--- Requirement ---
Pull every line with "range" from the data below and copy it.

START Recorded data

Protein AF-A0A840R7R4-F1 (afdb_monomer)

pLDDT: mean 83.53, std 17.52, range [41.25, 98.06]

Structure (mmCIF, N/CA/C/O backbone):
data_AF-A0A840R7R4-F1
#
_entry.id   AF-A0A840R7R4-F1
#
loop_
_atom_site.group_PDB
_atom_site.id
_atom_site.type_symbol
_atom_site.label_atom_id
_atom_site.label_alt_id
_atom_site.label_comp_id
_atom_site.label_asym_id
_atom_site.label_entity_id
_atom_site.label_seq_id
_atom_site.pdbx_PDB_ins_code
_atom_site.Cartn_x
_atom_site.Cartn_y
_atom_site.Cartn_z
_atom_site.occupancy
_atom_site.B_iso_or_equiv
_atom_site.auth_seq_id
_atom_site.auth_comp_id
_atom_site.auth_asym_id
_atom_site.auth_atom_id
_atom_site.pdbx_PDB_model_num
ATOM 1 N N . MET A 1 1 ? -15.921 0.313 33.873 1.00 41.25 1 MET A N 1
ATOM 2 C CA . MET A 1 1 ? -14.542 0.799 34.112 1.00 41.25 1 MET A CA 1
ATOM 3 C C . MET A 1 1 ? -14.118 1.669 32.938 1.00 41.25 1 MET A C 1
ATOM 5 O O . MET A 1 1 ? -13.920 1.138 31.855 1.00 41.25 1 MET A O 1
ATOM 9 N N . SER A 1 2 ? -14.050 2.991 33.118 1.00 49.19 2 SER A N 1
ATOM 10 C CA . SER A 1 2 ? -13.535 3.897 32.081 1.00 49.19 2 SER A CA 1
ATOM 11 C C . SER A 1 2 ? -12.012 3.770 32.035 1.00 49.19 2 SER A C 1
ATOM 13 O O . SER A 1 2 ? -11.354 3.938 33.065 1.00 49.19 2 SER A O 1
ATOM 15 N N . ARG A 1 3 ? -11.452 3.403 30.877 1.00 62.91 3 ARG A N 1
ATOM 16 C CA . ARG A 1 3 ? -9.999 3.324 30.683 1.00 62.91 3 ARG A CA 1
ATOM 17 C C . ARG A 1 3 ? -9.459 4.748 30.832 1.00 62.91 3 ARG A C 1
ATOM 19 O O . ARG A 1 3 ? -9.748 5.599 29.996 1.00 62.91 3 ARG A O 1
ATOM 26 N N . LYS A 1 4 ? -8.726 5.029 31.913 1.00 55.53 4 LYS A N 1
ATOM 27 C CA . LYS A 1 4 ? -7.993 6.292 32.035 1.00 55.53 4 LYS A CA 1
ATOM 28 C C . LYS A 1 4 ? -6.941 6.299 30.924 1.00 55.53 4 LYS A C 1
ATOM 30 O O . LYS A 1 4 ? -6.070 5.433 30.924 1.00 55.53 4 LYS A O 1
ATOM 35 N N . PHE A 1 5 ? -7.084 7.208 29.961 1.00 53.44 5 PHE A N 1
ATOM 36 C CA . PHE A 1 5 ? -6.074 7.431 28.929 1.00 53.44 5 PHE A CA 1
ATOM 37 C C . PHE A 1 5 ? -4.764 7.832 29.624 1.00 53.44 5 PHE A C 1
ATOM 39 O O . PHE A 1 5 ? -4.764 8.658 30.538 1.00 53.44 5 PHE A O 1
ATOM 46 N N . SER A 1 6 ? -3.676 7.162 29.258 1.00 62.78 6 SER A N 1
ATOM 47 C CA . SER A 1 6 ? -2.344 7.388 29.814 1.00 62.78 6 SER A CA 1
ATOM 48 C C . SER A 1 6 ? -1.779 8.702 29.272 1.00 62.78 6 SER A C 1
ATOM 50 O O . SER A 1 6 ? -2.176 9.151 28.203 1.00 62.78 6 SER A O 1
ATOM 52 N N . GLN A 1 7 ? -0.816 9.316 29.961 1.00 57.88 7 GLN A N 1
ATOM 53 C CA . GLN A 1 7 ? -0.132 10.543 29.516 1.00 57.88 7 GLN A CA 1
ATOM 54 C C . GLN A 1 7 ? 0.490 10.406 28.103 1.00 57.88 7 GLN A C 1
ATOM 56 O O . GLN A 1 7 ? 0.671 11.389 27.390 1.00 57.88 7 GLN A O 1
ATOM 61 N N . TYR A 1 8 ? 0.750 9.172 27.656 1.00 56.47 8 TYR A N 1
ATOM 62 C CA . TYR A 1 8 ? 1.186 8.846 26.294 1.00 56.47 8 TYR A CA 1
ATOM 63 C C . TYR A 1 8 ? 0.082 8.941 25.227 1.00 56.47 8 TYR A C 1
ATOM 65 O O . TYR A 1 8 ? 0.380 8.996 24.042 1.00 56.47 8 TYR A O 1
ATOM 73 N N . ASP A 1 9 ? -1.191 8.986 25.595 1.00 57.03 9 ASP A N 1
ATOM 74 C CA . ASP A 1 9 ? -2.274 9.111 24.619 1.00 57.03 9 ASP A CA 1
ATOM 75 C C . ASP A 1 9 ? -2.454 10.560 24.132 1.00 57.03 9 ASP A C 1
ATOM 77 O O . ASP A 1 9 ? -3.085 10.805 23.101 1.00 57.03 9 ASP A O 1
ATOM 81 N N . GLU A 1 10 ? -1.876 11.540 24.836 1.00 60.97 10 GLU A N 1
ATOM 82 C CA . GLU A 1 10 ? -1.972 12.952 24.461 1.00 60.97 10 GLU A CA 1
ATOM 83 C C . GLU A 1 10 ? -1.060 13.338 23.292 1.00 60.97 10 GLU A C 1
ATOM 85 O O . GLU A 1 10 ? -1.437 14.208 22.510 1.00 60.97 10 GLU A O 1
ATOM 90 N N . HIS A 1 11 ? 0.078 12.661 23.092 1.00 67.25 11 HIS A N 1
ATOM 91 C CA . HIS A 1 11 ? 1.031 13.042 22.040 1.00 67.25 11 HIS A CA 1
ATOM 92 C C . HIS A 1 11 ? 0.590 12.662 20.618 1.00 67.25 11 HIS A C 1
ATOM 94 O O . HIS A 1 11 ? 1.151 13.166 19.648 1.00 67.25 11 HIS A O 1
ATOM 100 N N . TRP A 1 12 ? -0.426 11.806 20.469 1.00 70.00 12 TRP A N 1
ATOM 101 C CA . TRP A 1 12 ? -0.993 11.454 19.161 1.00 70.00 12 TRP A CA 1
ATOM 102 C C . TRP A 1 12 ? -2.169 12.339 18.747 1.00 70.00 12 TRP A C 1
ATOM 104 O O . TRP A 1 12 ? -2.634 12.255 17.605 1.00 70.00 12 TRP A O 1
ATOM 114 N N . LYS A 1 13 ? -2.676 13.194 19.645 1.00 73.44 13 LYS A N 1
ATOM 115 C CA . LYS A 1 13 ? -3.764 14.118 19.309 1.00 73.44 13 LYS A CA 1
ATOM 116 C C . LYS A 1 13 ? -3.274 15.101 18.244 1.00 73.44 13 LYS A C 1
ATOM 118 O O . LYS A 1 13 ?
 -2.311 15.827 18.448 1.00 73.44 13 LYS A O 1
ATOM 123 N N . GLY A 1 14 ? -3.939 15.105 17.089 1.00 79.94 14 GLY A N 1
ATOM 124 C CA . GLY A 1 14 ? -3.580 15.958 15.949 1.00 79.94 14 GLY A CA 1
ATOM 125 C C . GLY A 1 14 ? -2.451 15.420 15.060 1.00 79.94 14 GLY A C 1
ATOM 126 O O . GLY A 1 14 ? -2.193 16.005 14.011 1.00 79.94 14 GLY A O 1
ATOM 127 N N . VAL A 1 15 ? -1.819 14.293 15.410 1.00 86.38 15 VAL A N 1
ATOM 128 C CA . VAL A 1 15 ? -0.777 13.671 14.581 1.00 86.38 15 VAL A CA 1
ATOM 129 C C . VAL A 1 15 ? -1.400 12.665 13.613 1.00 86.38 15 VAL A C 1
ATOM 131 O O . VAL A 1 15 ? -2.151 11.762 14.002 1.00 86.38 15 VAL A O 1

END Recorded data
START Recorded data

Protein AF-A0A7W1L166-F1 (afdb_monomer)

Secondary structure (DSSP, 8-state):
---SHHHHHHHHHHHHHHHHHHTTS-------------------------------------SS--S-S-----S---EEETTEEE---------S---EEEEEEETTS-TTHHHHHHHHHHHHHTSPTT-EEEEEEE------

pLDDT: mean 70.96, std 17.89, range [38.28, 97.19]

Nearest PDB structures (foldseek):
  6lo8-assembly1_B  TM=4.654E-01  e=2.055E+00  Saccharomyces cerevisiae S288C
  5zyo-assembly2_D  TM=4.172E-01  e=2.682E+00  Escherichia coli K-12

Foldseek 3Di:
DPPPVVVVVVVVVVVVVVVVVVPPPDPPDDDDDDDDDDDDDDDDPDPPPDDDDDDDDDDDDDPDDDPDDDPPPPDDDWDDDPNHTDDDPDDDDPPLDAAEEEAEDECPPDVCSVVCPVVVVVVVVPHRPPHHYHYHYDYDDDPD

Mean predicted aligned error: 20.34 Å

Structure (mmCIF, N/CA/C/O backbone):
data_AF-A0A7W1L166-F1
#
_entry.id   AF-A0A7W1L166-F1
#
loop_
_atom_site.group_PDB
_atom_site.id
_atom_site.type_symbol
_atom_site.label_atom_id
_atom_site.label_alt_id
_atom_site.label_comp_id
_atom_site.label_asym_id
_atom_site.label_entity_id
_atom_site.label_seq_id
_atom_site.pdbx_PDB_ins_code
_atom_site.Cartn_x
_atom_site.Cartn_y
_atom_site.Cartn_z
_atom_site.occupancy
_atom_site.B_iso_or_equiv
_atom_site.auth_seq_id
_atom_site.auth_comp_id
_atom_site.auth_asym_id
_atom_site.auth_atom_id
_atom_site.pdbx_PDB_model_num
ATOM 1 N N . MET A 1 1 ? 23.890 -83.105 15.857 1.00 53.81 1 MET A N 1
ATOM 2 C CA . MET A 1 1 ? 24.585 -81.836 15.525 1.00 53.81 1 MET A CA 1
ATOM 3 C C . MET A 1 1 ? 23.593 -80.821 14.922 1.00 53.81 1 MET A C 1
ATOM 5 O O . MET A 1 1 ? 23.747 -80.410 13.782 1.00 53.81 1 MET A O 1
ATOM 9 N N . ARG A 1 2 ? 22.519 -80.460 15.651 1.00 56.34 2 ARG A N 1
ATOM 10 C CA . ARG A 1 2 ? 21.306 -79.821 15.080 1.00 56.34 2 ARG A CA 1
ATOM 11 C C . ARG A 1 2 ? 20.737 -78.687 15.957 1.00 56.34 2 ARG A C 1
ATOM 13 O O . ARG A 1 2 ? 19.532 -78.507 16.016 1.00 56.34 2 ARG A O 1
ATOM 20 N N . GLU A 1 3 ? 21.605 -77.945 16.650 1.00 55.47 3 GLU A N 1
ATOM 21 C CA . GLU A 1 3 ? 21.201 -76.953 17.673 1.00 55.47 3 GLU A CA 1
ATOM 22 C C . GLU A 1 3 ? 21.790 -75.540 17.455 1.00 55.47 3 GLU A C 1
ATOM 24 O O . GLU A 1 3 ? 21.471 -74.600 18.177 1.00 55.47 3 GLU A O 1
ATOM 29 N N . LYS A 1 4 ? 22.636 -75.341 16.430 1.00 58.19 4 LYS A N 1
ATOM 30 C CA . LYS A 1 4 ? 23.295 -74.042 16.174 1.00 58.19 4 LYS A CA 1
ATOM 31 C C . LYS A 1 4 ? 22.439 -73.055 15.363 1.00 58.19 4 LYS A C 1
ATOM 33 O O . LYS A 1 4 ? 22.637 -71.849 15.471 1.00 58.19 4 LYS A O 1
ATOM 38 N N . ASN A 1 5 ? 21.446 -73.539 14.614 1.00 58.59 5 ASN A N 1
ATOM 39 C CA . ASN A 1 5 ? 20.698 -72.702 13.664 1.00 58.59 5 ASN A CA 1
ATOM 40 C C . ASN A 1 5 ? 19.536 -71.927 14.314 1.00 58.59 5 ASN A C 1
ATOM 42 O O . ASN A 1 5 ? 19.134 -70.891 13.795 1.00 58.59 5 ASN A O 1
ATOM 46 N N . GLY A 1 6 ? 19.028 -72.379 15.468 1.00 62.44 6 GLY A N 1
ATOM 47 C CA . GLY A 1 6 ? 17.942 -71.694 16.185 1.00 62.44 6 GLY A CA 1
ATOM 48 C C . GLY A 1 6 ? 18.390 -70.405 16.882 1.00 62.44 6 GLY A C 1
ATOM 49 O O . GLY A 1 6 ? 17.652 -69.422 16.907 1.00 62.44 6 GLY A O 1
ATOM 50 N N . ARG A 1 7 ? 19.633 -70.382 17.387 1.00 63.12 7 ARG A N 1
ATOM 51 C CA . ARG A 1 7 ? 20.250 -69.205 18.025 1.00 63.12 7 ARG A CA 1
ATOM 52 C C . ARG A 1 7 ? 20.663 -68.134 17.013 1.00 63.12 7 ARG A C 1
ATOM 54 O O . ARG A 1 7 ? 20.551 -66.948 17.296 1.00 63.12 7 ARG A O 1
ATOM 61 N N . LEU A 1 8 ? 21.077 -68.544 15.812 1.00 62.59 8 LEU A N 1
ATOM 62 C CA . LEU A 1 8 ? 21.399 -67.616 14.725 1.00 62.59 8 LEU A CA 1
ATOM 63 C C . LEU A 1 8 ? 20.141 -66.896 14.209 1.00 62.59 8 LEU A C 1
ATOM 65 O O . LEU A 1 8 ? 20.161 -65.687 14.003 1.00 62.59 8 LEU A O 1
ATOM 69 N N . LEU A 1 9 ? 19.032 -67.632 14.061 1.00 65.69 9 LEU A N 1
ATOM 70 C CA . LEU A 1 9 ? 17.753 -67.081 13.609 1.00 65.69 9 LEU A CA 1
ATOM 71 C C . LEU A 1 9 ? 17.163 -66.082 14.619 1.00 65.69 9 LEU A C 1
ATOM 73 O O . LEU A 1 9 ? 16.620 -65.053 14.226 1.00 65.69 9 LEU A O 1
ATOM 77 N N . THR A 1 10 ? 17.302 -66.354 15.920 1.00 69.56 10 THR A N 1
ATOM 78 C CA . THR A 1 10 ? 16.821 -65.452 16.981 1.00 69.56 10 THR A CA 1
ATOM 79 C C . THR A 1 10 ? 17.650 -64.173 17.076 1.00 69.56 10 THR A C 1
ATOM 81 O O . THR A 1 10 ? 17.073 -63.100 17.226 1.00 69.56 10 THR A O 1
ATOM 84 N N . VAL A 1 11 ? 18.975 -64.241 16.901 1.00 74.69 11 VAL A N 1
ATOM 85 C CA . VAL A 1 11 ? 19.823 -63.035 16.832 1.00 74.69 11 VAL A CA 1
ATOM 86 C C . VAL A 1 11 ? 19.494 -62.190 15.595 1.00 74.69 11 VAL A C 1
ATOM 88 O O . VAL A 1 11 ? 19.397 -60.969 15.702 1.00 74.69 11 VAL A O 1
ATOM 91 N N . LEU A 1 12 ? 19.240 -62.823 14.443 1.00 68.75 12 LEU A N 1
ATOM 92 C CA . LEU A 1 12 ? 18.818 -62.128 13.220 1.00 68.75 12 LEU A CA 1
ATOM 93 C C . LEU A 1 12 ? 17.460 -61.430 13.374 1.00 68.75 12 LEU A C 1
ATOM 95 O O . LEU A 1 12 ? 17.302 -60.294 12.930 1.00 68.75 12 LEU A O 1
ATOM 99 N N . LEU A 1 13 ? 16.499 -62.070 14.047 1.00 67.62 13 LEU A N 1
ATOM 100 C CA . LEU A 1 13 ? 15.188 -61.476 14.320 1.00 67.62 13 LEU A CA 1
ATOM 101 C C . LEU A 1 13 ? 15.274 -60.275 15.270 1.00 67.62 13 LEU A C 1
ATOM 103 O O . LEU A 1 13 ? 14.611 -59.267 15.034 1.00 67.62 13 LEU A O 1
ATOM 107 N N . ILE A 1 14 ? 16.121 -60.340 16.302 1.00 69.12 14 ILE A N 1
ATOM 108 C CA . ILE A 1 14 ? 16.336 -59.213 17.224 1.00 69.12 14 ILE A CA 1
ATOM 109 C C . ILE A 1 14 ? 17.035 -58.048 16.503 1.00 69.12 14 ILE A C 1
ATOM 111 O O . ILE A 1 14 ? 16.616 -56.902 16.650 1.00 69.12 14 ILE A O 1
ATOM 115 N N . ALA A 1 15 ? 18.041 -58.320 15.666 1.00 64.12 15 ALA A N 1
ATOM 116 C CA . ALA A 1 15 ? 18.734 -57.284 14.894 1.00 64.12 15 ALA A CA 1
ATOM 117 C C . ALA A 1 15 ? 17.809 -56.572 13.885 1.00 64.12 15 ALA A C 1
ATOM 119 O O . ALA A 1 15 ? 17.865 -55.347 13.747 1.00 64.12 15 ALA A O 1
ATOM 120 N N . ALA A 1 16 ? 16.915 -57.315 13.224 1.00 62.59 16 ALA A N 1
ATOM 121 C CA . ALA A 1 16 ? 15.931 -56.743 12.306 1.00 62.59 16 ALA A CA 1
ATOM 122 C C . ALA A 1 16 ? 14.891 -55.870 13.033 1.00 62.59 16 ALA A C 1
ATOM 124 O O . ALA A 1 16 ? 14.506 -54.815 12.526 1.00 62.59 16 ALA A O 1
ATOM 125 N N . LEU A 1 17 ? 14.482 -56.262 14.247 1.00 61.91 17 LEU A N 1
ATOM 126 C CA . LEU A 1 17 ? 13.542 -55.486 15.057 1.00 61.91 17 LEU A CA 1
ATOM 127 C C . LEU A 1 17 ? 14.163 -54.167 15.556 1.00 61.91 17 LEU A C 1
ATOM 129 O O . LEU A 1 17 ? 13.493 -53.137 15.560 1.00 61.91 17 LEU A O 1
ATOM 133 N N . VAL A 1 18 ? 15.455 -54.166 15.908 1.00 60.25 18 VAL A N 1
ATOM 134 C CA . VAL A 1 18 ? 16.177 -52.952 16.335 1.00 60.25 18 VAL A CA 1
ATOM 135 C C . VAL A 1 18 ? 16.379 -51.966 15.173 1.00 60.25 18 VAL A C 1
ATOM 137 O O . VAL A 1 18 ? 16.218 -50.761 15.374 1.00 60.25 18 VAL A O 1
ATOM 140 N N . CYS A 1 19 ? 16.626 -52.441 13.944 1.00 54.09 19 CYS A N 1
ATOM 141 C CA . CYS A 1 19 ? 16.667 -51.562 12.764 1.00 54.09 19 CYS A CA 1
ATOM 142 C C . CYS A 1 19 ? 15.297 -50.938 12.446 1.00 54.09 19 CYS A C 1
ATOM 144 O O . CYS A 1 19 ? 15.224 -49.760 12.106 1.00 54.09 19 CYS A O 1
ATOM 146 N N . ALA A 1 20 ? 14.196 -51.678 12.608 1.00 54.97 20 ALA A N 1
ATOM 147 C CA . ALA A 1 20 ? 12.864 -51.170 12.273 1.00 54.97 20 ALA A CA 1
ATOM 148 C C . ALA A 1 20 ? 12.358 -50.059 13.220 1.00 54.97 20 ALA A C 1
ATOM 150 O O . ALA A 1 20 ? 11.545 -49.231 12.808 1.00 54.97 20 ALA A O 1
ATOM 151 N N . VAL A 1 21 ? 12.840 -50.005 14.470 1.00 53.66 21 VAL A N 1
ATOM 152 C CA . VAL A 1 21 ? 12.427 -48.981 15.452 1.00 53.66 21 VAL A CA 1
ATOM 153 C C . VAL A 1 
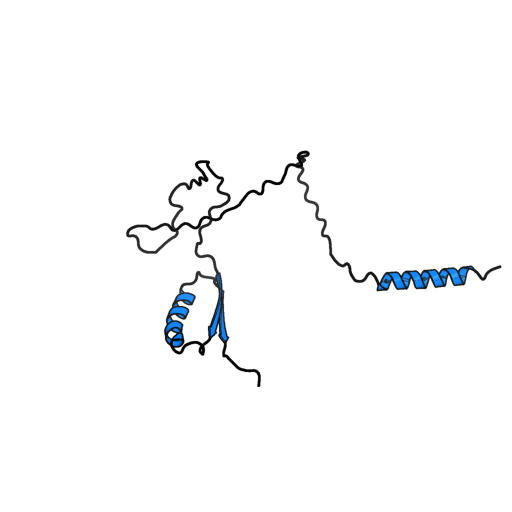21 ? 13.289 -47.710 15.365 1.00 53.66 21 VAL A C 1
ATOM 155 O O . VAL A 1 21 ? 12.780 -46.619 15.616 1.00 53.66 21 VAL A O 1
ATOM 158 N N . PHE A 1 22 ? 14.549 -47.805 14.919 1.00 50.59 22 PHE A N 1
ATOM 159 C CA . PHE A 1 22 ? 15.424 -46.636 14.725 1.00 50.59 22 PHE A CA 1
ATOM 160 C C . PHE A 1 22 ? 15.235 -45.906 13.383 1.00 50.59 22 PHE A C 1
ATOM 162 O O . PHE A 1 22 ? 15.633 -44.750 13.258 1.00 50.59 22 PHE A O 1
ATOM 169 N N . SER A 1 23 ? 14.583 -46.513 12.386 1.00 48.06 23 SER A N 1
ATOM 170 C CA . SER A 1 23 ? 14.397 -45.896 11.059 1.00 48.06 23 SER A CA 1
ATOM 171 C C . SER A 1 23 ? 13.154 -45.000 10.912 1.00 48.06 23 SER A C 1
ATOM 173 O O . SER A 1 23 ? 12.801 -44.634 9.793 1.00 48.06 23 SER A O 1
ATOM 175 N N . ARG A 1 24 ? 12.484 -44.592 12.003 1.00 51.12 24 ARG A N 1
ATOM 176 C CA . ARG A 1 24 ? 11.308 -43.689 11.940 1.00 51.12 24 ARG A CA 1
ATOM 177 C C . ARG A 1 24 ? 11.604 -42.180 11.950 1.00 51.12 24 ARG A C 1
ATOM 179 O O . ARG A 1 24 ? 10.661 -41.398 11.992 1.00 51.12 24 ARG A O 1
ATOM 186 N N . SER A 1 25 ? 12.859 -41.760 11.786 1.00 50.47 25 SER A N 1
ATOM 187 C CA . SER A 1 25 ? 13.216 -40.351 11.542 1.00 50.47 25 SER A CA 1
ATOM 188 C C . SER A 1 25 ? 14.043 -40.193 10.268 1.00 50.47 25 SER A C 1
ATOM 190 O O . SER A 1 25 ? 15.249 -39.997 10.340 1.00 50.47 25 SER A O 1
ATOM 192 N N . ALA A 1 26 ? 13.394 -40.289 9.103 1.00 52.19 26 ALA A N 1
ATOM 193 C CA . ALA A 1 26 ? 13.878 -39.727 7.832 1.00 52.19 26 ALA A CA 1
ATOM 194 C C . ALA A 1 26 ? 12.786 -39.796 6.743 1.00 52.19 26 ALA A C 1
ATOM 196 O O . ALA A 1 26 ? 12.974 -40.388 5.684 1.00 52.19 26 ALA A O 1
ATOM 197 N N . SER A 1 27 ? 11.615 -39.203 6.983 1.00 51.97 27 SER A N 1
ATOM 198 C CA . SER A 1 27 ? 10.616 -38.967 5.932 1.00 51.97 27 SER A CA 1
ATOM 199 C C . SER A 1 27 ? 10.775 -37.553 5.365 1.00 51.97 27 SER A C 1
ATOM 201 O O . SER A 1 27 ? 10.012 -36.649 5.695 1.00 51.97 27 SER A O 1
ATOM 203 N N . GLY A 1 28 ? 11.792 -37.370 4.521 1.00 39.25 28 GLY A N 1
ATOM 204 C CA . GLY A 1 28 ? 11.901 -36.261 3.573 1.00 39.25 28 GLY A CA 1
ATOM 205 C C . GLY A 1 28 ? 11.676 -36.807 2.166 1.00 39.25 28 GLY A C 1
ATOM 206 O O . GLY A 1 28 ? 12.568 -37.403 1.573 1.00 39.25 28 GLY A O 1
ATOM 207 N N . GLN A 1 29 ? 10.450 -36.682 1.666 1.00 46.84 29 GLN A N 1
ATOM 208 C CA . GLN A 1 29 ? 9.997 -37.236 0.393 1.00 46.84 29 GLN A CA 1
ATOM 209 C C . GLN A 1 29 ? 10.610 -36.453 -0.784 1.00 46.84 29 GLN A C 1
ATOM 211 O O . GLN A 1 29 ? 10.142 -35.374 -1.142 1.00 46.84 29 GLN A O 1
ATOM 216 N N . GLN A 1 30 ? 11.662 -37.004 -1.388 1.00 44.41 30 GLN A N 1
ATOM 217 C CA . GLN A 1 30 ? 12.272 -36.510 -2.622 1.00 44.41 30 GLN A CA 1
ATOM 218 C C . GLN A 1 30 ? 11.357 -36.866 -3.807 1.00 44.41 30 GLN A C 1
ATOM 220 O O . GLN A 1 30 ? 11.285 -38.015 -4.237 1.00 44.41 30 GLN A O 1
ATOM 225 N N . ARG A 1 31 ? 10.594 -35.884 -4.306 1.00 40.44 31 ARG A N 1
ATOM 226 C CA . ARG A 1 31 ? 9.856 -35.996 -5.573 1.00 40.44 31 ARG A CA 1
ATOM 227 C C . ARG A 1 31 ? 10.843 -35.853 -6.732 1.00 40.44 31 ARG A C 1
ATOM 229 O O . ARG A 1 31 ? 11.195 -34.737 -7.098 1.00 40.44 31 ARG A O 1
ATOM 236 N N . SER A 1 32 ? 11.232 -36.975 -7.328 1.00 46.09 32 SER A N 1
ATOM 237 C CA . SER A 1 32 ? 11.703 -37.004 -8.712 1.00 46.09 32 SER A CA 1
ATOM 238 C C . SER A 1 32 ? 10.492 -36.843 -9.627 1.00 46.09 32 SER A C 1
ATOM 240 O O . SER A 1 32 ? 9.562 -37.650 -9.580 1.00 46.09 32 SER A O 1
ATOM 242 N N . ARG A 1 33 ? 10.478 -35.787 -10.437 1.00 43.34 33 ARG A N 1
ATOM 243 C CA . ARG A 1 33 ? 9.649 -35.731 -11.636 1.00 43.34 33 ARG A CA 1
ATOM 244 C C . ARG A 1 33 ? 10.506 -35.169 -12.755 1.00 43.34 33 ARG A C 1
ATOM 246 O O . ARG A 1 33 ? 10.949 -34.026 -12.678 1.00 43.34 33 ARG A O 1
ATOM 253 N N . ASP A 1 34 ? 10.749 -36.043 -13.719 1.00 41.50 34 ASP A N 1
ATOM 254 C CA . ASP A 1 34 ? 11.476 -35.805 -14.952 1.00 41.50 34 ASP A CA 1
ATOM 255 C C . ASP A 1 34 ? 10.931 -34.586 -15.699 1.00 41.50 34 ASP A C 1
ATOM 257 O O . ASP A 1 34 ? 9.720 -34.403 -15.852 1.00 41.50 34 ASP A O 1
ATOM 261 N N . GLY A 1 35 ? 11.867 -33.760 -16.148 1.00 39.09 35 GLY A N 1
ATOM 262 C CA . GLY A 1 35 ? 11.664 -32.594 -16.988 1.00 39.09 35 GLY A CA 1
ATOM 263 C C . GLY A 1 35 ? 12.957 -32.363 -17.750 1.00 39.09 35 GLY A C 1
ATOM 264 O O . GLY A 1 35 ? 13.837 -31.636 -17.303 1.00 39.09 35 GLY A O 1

END Recorded data

--- Problem solution ---
pLDDT: mean 83.53, std 17.52, range [41.25, 98.06]
pLDDT: mean 70.96, std 17.89, range [38.28, 97.19]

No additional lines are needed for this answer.